Both of my guys push the bowl before eating


----------



## Lizatti (Jan 18, 2009)

Hi,

But do they stick their faces in and out like a ritual? lol My husband and I think it is so funny, but wondering what the heck he is doing? It is very strange.


----------



## HavaneseSoon (Nov 4, 2008)

Dexter is very fussy. He will only eat a few bites, leave and eat it and come back several times and finally finish the food. 

Now if he is really hungry, he will eat all at once. 

Dexter is on a hunger strike right now and will not eat...I imagine he will eat by tomorrow or the next day.


----------



## Alexa (Jun 17, 2007)

I honestly think a lot of Havs have their quirks when it comes to food. Marley has this ritual with a certain kind of treat that he spends hours hiding and moving etc. before he ever eats it. Some dogs don't like eating out of bowls and only eat from flat mats. It cracks me up to hear all the different stories, but it seems like it's a normal thing in Hav land to NOT be the same as all others when it comes to food...


----------



## HavaBaloo (Mar 24, 2009)

Oh it must be the Hav quirky thing, as long as he is eating and healthy then no problem. He must like to smell his food a few times LOL!

Baloo will only eat on one of his blankets or a rug and he will try to hide his bowl so you can't see it (digging at the blanket) then finally he will eat...he is a silly boy


----------



## Scooter's Family (May 23, 2008)

Murphy will eat anything he can get into his mouth but Scooter is a nut, he'll only eat off of a plate, not a bowl. He usually waits for Murphy to eat and then he'll eat his food. We tried all sorts of different bowls before I tried a plate and that's the only thing that works.


----------



## HavaneseSoon (Nov 4, 2008)

Dexter finally started eating again....I do not think he ate for at least 2-3 days, he would pick at foods. He was healthy and playing and did not look sick, so I waited Dexter to give in....and the food strike ended.


----------



## davetgabby (Dec 29, 2007)

What are you feeding him?


----------



## baxterboy (Mar 17, 2009)

Lizatti said:


> Okay, so this is a very odd issue we are having with Charlie. He seems to have some kind of weird OCD thing when it comes to eating. He is not a big eater to start with, but when he does eat, he pushes his bowl around for a few times, then he sticks his face into the bowl, takes it out and repeats this about 6-8 times. Then, he finally eats some of his food.Some days he does not eat at all. He likes his food, so I do not think that is the problem. It is like a weird ritual he does and I am so curious as to why. Anyone else have this issue? Also, we feed him 2 x a day at the same time and take it away after about 20 minutes.

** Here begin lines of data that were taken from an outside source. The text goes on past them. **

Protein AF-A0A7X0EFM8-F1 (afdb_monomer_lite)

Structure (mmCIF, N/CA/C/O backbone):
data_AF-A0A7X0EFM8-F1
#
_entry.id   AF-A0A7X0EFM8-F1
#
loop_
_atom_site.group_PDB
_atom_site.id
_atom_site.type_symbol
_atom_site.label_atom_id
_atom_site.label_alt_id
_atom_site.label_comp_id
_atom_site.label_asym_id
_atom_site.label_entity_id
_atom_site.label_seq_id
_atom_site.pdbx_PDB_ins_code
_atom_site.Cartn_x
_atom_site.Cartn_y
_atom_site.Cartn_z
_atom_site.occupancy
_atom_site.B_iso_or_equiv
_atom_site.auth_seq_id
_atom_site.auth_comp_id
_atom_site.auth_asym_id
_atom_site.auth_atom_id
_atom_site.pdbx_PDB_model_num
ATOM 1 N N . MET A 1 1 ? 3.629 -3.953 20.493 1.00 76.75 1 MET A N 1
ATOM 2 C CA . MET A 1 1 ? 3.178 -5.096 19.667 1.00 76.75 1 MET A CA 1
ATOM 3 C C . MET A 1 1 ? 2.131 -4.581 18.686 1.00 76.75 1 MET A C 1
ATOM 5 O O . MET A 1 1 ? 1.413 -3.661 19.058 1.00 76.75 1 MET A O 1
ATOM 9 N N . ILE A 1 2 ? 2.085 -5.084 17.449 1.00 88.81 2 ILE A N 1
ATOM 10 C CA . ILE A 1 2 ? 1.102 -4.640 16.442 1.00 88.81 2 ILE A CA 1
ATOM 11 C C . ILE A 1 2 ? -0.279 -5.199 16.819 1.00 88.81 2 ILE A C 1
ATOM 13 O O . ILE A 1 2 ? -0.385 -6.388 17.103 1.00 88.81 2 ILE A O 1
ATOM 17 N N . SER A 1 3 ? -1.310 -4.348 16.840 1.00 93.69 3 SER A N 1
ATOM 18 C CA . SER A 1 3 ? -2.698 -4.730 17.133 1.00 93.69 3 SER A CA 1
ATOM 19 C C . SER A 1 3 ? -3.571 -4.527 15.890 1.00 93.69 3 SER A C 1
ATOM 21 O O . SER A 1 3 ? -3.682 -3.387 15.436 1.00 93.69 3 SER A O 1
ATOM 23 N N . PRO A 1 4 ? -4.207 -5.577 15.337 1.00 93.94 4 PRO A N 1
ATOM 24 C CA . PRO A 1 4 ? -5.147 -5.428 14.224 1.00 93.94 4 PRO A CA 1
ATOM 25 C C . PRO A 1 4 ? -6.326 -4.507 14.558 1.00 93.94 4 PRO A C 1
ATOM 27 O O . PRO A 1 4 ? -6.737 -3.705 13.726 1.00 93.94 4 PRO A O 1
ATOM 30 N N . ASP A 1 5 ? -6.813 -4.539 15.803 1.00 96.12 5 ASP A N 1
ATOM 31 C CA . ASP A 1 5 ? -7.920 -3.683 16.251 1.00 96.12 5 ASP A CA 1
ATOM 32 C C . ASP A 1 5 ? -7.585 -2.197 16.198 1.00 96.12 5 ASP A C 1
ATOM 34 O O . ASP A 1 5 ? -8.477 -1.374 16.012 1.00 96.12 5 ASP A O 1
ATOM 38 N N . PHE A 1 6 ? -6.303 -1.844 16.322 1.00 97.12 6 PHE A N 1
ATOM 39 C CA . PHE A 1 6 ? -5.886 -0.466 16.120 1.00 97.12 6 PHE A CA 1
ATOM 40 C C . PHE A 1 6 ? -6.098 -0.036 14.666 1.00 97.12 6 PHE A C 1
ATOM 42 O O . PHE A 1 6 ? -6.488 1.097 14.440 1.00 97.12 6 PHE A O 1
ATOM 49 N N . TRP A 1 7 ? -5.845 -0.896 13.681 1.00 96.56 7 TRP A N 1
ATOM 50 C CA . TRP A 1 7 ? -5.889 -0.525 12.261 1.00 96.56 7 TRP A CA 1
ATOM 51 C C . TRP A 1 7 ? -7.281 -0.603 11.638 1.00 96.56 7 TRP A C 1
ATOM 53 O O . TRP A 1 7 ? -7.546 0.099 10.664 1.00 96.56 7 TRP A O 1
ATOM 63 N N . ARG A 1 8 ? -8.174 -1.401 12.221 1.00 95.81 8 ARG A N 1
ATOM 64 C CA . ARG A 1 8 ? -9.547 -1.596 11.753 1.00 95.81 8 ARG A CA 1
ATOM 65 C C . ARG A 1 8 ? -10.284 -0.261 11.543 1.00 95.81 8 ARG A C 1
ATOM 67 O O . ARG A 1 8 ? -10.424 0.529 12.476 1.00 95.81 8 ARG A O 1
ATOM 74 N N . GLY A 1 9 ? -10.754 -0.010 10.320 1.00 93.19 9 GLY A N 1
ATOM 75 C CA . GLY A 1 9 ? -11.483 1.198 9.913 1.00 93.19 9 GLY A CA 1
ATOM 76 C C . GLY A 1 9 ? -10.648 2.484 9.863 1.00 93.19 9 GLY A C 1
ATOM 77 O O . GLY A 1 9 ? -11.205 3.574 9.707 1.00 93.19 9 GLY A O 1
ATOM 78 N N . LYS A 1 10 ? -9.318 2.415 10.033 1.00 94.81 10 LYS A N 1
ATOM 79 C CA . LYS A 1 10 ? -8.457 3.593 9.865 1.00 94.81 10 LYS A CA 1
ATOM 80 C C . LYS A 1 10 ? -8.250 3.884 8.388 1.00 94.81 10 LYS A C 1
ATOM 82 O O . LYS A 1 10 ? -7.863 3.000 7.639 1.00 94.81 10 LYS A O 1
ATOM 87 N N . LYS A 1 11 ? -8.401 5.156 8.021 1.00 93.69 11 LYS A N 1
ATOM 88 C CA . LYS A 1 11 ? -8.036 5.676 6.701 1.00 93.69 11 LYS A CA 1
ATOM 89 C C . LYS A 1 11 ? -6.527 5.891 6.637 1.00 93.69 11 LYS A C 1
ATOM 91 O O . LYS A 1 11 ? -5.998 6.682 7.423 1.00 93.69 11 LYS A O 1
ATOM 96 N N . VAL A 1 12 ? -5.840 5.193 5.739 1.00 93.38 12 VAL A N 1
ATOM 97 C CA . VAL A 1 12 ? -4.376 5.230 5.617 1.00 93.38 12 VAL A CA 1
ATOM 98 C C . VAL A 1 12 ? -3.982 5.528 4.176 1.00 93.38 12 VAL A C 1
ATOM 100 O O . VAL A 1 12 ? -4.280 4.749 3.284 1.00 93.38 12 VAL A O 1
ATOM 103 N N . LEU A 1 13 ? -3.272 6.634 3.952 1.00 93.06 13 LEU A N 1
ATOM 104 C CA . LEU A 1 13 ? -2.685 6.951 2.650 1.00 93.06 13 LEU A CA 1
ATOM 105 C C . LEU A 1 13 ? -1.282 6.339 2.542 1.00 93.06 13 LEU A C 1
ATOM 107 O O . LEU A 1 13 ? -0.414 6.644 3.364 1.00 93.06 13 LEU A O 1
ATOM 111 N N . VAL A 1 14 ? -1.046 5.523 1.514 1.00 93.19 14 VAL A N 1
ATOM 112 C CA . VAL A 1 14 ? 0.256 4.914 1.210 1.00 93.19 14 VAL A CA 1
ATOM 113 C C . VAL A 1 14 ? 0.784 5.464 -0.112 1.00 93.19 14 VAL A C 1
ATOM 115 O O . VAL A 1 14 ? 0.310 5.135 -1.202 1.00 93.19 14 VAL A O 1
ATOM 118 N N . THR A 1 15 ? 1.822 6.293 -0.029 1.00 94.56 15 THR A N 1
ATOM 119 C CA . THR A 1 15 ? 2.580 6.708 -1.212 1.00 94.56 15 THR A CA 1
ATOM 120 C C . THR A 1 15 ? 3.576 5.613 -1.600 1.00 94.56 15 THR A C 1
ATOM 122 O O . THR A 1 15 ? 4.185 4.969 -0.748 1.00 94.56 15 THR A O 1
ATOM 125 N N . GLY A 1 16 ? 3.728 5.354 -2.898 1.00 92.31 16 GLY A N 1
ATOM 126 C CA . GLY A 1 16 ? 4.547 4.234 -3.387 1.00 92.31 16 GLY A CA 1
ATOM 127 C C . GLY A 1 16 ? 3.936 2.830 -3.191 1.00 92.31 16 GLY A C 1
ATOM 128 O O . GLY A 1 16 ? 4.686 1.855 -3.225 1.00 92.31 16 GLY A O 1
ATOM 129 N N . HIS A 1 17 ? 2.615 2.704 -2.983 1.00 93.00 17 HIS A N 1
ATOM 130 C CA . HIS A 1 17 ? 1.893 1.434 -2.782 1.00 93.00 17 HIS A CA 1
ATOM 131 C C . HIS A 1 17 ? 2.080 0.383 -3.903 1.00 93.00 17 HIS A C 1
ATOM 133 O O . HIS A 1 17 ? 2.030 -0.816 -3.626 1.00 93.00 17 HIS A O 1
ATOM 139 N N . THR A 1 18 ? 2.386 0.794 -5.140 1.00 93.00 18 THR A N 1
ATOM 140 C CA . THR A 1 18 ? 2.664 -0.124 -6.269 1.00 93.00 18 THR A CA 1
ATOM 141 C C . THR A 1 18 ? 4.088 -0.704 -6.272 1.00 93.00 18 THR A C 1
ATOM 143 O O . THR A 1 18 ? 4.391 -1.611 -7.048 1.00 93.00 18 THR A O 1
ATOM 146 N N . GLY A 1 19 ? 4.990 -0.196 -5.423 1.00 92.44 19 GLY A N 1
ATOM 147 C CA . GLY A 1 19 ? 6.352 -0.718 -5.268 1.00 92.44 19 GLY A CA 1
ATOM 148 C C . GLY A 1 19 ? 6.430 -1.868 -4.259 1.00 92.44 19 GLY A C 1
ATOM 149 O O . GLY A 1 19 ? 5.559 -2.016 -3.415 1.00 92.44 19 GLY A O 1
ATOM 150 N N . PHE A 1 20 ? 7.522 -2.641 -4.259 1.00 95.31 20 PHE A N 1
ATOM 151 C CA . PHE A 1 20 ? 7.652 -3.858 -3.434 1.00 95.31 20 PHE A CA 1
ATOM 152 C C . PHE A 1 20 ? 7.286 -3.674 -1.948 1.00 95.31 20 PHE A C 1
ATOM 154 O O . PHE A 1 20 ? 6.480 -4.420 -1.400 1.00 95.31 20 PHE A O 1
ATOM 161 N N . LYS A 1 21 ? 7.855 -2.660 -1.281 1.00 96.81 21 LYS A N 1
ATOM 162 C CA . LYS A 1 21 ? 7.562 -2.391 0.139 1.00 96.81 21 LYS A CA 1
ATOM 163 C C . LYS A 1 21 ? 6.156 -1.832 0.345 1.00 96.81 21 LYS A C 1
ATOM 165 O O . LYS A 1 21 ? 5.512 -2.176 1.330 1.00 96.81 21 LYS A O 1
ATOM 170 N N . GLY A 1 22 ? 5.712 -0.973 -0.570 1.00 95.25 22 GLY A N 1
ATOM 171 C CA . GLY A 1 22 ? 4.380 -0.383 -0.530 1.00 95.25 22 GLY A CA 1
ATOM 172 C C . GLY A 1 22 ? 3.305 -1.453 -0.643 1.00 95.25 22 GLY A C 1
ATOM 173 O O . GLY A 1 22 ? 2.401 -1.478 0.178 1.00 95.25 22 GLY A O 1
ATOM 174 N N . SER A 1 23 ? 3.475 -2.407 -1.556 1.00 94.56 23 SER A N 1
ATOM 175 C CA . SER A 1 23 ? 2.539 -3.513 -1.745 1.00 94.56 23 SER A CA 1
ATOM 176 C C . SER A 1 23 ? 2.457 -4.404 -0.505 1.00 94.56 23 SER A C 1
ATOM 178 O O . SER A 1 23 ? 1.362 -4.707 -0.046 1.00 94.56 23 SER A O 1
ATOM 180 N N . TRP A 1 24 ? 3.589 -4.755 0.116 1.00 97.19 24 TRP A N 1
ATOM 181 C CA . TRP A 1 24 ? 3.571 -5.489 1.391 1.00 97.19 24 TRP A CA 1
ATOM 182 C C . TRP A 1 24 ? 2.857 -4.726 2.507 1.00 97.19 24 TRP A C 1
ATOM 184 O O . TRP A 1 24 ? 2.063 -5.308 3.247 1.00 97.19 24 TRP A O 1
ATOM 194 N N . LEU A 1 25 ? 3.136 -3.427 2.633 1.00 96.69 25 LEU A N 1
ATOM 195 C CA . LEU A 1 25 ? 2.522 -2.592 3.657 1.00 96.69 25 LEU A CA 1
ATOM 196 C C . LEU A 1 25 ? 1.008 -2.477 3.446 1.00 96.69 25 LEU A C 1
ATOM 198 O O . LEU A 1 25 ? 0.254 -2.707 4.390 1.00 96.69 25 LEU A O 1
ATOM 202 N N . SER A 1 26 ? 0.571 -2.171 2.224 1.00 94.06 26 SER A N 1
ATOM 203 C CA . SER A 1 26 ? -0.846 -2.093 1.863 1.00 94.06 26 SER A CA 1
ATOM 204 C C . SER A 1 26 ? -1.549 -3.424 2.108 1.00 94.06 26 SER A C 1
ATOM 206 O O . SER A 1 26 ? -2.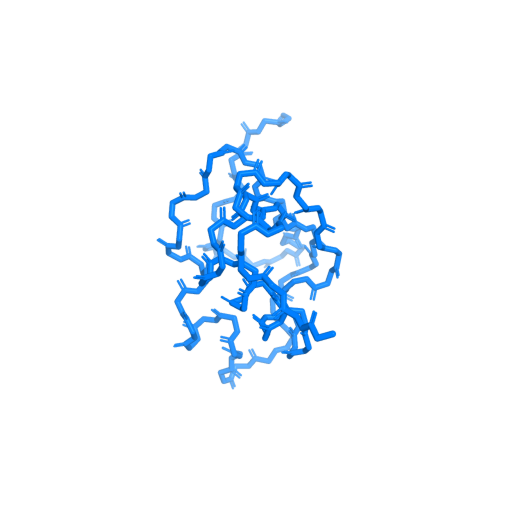590 -3.448 2.760 1.00 94.06 26 SER A O 1
ATOM 208 N N . PHE A 1 27 ? -0.942 -4.544 1.702 1.00 94.25 27 PHE A N 1
ATOM 209 C CA . PHE A 1 27 ? -1.481 -5.880 1.958 1.00 94.25 27 PHE A CA 1
ATOM 210 C C . PHE A 1 27 ? -1.694 -6.147 3.456 1.00 94.25 27 PHE A C 1
ATOM 212 O O . PHE A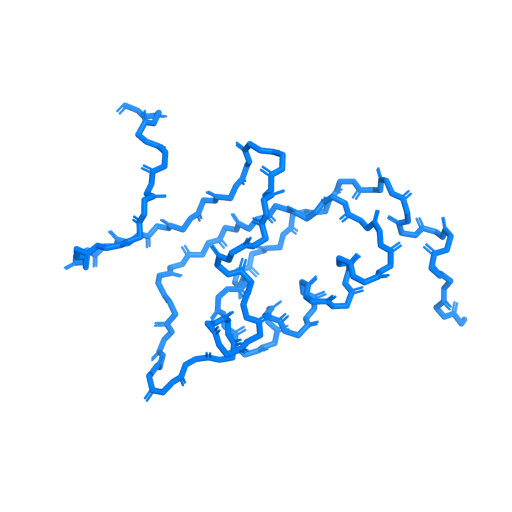 1 27 ? -2.767 -6.595 3.862 1.00 94.25 27 PHE A O 1
ATOM 219 N N . TRP A 1 28 ? -0.707 -5.840 4.302 1.00 95.88 28 TRP A N 1
ATOM 220 C CA . TRP A 1 28 ? -0.851 -6.000 5.752 1.00 95.88 28 TRP A CA 1
ATOM 221 C C . TRP A 1 28 ? -1.917 -5.084 6.352 1.00 95.88 28 TRP A C 1
ATOM 223 O O . TRP A 1 28 ? -2.674 -5.525 7.215 1.00 95.88 28 TRP A O 1
ATOM 233 N N . LEU A 1 29 ? -1.994 -3.828 5.913 1.00 94.50 29 LEU A N 1
ATOM 234 C CA . LEU A 1 29 ? -2.995 -2.877 6.397 1.00 94.50 29 LEU A CA 1
ATOM 235 C C . LEU A 1 29 ? -4.418 -3.330 6.043 1.00 94.50 29 LEU A C 1
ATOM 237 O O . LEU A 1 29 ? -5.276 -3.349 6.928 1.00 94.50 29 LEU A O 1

No clue, but Baxter used to do this when he was on Eukanuba. We switched him to a limited diet (Royal Canin venison and potato) and he hasn't done it since. When he was on the Eukanuba he never wanted to eat, would eat a lot some days, and others, hardly at all. He never got excited about eating. He also had soft stools. Since we've changed to the Royal Canin, we offer him less (1/3 cup twice a day) and he eats every single bit. He loves it and hasn't done the push the bowl thing, push the food thing since the switch.


----------



## HavaneseSoon (Nov 4, 2008)

davetgabby said:


> What are you feeding him?


Dexter is eating "Taste of the Wild" about 2/3 cups 2x times, when he wants to eat.


----------



## davetgabby (Dec 29, 2007)

Lizzati, what are you feeding your dog.? Linda ,is that kibble or canned? Linda have you tried removing any uneaten food after 10 minutes.


----------



## HavaneseSoon (Nov 4, 2008)

davetgabby said:


> Lizzati, what are you feeding your dog.? Linda ,is that kibble or canned? Linda have you tried removing any uneaten food after 10 minutes.


Dave, it really doesn't matter if we remove it or not.....Dexter will not eat it, if he does not feel like eating.

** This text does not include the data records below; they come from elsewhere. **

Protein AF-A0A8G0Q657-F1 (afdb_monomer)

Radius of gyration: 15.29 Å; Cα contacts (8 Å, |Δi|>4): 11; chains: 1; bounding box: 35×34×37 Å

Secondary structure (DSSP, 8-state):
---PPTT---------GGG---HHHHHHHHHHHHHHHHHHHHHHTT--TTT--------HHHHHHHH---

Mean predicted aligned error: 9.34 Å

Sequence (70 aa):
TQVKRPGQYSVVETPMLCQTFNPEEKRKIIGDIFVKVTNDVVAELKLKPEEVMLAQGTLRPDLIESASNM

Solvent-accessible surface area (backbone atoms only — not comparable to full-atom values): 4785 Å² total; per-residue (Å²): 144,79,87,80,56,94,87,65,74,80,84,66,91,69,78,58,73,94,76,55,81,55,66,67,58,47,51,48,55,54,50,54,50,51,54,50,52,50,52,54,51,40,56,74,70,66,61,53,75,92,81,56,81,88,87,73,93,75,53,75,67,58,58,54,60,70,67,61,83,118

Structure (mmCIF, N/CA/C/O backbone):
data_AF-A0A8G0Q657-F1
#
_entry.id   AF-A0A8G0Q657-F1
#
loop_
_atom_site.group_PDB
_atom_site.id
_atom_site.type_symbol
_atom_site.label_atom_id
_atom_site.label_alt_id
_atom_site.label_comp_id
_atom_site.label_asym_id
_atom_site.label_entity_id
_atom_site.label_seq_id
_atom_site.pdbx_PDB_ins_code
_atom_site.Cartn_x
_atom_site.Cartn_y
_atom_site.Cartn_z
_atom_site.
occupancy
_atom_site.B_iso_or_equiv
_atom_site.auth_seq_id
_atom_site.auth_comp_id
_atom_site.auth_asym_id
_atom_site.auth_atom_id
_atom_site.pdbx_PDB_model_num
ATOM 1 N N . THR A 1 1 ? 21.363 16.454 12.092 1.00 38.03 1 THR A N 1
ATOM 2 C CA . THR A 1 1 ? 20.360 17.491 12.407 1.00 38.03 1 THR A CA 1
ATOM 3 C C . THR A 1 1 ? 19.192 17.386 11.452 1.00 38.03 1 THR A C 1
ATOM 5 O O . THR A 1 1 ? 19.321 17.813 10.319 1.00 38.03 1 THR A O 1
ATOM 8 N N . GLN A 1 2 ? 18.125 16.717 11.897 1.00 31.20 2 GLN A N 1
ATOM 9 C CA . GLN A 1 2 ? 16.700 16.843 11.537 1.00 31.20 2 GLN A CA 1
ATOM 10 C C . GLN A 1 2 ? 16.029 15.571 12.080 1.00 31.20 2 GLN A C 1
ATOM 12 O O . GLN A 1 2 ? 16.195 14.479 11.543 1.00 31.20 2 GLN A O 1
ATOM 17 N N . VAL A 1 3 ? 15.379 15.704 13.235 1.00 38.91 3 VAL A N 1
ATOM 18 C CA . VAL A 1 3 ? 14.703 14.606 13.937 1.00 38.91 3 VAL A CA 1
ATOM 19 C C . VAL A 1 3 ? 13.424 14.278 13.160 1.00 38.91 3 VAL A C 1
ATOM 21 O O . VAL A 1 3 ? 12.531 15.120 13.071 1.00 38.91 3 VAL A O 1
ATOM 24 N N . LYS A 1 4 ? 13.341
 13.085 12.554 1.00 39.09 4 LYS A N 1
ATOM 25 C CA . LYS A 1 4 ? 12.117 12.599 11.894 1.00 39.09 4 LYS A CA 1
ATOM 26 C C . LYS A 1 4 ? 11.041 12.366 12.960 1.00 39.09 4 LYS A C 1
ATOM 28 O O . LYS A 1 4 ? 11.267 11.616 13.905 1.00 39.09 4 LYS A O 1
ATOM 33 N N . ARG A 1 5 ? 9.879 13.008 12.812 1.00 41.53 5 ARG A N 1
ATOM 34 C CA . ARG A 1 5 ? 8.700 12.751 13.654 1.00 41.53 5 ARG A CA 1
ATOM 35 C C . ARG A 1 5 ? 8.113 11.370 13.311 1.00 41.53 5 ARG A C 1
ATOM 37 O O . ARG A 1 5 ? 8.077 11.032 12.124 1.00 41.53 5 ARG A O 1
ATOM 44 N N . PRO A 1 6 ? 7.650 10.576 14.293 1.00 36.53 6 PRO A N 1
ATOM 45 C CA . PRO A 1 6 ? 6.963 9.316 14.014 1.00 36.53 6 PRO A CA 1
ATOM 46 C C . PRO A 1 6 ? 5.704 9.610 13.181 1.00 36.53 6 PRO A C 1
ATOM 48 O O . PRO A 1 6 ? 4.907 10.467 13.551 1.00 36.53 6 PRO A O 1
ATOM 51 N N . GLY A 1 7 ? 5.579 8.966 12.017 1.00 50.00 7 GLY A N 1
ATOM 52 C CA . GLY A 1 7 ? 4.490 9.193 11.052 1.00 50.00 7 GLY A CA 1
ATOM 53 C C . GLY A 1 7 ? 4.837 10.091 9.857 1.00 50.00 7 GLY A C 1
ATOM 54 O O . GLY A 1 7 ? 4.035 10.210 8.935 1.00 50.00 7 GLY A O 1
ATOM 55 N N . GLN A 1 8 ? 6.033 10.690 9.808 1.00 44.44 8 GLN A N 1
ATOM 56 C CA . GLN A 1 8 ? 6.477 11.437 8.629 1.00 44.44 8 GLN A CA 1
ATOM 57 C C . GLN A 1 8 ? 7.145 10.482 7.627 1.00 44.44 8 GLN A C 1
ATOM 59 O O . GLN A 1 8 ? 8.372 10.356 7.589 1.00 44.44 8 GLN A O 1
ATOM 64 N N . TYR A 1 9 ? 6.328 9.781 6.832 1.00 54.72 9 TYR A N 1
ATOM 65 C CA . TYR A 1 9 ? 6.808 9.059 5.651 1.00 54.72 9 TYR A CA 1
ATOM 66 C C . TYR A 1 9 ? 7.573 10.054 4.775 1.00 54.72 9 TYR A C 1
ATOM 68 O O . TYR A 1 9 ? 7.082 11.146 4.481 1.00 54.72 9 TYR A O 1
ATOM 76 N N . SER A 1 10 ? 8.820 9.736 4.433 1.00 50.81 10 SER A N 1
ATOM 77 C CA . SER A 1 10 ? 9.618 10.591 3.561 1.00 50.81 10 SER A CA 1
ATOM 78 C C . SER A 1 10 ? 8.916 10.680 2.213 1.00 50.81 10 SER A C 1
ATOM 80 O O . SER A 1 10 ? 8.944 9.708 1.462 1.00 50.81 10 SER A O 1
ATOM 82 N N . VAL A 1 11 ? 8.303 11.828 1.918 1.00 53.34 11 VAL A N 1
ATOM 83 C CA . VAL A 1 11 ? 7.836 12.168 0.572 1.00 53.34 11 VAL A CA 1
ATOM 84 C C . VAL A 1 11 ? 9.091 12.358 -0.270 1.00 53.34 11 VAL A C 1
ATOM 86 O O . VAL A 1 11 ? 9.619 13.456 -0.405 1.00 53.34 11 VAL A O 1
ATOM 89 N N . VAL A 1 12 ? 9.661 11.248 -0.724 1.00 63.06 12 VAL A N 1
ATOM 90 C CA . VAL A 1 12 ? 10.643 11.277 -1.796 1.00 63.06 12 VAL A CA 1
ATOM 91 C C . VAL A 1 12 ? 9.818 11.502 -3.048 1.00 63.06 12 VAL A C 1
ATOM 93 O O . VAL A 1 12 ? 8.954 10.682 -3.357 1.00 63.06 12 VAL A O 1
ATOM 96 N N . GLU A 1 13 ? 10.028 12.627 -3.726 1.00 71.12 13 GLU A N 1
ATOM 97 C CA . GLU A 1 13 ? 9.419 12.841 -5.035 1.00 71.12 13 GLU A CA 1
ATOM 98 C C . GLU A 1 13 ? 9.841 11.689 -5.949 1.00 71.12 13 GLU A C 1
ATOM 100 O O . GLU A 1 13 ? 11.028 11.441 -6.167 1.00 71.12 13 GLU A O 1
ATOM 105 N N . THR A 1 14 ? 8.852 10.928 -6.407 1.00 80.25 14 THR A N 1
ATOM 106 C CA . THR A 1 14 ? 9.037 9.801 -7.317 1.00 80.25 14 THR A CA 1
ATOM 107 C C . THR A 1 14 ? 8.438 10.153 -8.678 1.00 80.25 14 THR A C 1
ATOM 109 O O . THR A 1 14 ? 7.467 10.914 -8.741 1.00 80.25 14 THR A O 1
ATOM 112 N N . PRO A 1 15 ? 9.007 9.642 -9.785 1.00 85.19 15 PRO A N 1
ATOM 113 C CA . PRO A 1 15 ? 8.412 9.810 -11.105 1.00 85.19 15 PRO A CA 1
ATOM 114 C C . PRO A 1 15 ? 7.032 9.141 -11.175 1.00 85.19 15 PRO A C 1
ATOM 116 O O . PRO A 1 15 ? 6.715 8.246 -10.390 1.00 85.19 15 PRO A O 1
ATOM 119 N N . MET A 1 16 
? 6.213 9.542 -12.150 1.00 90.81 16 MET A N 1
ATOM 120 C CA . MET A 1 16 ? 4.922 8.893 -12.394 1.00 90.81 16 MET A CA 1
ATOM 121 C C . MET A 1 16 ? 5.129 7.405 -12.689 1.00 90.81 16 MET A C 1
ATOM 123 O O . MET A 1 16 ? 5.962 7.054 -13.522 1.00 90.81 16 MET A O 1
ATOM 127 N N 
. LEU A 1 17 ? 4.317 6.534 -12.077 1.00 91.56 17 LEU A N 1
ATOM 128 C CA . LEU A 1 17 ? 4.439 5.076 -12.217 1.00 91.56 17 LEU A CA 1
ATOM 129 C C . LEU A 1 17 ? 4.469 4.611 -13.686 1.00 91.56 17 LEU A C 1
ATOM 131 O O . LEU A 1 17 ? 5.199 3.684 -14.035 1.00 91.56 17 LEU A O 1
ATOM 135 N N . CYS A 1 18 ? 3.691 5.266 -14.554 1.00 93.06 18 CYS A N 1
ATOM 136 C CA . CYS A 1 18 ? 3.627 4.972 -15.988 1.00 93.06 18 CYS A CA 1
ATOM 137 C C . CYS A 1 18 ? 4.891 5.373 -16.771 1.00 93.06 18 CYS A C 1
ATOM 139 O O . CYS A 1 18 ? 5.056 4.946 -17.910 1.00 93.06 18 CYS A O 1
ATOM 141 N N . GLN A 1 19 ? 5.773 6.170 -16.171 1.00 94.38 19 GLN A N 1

Is it a smell thing? To get rid of the food after 30 minutes???? Dexter does not graze on food during the day. The food is Kibble. We have tried mixing a little wet and Dexter really enjoyed the food for about 1 week.


----------



## Lizatti (Jan 18, 2009)

We feed him Science Diet small bite puppy formula. We were doing dry and wet, then just dry and he stills does it. It is almost ritualistic the way he does it. We went out and got him a different bowl even. A heavier one so he could not knock it over. Now, he scootches the bowl to the end of his play area and hides the bowl behind the crate. Weird! He is healthy and eats his food when I use it for training treats so I know it is not that he does not like it. I think it is just his quirky nature.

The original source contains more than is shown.